'''

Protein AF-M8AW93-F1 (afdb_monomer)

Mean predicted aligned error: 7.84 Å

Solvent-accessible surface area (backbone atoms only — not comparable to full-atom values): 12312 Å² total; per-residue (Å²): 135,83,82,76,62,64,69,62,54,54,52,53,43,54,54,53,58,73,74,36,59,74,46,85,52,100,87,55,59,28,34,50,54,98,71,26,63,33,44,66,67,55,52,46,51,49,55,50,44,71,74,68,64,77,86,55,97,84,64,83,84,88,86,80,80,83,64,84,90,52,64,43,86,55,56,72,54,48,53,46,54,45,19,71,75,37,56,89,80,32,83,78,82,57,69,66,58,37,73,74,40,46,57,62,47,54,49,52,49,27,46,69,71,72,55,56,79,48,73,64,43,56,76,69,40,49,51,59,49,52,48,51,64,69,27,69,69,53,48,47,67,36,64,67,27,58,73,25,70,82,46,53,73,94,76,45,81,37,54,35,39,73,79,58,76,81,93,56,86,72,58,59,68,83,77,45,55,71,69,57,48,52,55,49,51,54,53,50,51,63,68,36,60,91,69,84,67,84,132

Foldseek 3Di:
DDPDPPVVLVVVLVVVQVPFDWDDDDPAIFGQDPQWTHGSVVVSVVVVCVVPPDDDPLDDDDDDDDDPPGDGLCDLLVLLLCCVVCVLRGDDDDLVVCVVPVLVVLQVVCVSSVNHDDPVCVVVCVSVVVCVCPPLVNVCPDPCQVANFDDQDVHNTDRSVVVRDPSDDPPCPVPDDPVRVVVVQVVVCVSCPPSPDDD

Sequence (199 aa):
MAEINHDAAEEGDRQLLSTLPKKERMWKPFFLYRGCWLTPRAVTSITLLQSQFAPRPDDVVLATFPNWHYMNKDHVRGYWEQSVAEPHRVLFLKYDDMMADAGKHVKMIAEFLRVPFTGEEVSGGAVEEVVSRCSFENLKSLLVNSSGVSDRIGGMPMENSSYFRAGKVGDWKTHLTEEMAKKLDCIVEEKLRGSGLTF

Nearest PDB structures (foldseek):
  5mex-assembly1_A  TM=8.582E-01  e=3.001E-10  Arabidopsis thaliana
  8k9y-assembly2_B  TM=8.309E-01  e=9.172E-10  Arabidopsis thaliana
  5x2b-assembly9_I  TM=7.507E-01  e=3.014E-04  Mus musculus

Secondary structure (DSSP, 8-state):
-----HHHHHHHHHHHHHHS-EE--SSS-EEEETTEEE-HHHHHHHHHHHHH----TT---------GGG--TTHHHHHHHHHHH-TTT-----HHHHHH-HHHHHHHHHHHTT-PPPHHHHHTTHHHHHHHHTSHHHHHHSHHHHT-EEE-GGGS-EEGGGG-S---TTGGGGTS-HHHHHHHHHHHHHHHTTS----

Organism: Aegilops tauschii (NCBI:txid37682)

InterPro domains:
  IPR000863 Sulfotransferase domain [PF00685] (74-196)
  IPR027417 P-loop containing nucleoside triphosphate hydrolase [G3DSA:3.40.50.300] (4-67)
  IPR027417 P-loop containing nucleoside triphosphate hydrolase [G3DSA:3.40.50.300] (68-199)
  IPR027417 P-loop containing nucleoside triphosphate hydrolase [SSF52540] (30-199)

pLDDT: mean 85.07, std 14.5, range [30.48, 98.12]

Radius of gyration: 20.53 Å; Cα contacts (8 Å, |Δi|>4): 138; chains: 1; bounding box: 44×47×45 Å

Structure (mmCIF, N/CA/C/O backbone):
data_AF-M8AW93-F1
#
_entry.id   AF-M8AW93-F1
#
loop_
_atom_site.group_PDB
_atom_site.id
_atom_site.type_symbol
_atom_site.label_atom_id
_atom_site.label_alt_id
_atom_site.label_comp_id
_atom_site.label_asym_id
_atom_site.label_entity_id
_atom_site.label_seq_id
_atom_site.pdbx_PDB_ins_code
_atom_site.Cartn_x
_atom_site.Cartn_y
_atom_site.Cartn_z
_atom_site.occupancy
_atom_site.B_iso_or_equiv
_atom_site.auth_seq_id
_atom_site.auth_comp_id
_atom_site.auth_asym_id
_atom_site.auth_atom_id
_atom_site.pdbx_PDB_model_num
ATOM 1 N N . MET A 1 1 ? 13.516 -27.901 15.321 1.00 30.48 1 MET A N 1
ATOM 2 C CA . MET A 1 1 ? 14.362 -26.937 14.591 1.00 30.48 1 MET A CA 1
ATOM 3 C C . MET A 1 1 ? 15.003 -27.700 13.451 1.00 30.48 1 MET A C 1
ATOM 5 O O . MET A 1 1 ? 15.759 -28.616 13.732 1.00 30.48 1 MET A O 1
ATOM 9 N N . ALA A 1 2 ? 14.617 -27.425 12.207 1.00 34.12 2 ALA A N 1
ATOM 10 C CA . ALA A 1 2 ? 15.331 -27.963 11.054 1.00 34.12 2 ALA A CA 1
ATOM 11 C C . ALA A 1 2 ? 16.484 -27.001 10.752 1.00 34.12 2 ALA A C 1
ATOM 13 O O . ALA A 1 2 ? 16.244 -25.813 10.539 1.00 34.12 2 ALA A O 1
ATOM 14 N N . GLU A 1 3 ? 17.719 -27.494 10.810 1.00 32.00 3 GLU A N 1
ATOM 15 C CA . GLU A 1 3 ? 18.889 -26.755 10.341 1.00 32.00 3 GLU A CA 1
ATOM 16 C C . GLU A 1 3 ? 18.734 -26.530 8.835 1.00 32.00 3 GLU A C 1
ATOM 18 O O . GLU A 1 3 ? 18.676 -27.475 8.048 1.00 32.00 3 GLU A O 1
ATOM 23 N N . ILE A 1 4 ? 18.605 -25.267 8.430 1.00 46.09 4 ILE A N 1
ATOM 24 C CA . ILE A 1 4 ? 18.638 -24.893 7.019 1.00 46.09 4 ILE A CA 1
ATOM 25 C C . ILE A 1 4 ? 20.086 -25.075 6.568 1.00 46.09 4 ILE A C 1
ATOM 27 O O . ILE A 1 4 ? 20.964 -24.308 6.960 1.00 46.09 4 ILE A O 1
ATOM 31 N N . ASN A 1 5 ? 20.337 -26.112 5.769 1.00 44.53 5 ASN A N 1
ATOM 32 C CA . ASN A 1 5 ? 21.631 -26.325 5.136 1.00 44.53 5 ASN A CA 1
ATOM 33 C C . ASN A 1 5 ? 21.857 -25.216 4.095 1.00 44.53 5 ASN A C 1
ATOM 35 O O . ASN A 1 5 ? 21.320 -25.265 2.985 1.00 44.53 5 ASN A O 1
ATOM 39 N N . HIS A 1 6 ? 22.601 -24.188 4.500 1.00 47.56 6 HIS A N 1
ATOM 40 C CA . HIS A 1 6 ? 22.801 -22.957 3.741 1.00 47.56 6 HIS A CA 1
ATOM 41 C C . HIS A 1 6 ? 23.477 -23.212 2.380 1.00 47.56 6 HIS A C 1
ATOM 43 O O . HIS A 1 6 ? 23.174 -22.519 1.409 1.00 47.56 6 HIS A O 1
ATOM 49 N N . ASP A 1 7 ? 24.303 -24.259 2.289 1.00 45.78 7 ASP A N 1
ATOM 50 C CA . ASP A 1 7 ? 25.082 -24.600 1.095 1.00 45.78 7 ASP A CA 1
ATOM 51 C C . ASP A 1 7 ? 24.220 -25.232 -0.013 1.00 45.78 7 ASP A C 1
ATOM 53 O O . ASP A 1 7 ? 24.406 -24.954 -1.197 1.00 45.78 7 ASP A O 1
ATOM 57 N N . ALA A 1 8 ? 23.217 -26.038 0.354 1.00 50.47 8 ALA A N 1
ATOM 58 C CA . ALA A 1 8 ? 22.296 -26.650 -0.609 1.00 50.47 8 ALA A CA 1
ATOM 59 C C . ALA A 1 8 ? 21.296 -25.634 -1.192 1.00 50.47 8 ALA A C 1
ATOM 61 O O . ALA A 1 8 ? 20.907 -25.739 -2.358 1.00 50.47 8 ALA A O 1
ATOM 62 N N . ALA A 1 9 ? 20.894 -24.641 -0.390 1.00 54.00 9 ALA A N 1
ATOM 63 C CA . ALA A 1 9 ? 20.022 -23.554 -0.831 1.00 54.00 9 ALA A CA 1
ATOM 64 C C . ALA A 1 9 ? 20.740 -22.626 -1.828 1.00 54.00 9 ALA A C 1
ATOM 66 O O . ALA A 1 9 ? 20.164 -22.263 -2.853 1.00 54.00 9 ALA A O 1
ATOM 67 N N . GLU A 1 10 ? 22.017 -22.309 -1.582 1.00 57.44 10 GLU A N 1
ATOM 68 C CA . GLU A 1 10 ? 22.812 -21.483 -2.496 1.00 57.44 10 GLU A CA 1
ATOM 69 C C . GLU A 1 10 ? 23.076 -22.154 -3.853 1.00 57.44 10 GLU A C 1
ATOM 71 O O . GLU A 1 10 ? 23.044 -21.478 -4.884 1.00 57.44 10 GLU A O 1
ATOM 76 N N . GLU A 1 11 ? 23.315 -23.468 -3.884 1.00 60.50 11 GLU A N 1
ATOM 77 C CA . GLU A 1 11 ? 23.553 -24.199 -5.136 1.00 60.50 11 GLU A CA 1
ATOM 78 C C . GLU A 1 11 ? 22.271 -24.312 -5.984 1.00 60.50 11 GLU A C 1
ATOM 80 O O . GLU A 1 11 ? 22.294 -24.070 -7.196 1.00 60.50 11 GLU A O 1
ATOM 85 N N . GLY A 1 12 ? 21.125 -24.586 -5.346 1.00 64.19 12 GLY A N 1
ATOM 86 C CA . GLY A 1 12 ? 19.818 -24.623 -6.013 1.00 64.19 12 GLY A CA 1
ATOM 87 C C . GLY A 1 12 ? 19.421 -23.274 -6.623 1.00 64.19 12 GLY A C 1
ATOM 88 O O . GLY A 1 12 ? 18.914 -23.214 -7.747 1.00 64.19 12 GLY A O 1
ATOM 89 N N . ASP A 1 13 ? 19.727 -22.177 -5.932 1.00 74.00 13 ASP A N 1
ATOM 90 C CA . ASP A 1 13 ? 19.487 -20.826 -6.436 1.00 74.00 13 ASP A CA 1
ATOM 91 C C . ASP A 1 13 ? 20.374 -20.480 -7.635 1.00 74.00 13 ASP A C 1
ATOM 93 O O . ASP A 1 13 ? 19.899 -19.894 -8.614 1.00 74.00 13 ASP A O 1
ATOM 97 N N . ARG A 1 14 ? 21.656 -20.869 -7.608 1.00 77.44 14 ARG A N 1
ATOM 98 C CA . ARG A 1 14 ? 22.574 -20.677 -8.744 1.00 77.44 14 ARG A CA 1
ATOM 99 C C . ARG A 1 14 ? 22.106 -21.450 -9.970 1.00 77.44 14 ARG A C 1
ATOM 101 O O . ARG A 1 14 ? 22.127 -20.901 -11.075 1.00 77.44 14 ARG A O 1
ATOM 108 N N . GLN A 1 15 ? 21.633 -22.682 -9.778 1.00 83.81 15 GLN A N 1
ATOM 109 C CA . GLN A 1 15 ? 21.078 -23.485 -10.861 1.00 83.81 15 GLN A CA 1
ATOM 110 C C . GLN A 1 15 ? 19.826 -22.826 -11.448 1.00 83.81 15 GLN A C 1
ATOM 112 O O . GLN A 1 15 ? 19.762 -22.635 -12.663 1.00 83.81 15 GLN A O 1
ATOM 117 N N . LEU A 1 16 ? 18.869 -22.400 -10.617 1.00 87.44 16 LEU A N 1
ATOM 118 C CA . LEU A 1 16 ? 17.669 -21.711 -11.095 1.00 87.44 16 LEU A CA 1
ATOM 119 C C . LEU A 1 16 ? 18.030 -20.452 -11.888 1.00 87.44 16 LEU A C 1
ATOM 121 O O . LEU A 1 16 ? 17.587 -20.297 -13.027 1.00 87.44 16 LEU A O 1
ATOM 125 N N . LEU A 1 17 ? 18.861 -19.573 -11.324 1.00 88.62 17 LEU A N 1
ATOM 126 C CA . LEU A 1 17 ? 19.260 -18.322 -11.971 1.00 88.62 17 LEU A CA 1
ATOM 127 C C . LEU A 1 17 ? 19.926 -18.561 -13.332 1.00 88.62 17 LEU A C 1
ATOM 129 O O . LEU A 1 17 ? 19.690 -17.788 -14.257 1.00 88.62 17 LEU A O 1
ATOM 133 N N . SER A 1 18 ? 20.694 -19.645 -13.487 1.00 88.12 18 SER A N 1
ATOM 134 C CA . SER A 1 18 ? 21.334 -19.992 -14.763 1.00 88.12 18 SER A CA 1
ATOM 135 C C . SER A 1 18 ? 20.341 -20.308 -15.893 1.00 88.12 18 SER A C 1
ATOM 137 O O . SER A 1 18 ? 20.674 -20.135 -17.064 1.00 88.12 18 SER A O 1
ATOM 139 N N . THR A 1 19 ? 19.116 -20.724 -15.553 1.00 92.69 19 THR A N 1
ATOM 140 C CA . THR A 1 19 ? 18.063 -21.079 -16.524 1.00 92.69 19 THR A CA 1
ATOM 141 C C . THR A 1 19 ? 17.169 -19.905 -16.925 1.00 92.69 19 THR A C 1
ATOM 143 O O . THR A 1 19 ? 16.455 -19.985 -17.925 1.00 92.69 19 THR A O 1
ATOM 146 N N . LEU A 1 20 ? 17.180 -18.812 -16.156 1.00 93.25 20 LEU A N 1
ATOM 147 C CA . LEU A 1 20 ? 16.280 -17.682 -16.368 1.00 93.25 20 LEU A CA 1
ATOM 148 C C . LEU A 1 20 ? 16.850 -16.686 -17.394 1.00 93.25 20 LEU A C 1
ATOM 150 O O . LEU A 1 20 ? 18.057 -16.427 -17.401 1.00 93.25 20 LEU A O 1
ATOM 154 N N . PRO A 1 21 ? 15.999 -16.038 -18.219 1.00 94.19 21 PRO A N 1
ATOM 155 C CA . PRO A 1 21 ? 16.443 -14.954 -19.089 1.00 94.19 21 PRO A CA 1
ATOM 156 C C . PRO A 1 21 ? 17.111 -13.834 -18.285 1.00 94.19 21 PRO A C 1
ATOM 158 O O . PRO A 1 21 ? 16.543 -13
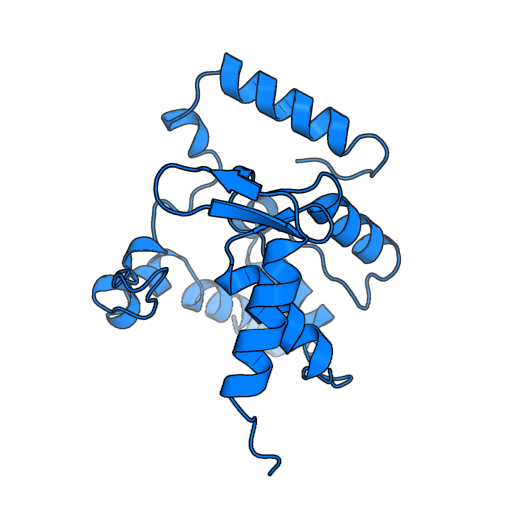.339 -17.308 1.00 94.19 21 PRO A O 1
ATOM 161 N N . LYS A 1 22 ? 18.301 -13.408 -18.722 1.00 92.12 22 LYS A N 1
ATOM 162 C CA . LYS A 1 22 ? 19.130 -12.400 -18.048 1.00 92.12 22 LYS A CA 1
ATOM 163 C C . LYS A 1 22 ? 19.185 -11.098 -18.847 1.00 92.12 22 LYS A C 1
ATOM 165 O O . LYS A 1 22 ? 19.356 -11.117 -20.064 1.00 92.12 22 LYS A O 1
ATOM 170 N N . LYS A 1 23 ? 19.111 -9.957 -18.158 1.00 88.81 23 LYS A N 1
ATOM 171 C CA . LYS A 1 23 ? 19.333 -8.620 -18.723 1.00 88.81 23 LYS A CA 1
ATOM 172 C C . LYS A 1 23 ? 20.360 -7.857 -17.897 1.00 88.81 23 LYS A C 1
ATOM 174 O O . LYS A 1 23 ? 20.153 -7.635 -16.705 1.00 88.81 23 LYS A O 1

'''

For each line in the data that holds the word "nucleoside", copy the line.

Task response:
  IPR027417 P-loop containing nucleoside triphosphate hydrolase [G3DSA:3.40.50.300] (4-67)
  IPR027417 P-loop containing nucleoside triphosphate hydrolase [G3DSA:3.40.50.300] (68-199)
  IPR027417 P-loop containing nucleoside triphosphate hydrolase [SSF52540] (30-199)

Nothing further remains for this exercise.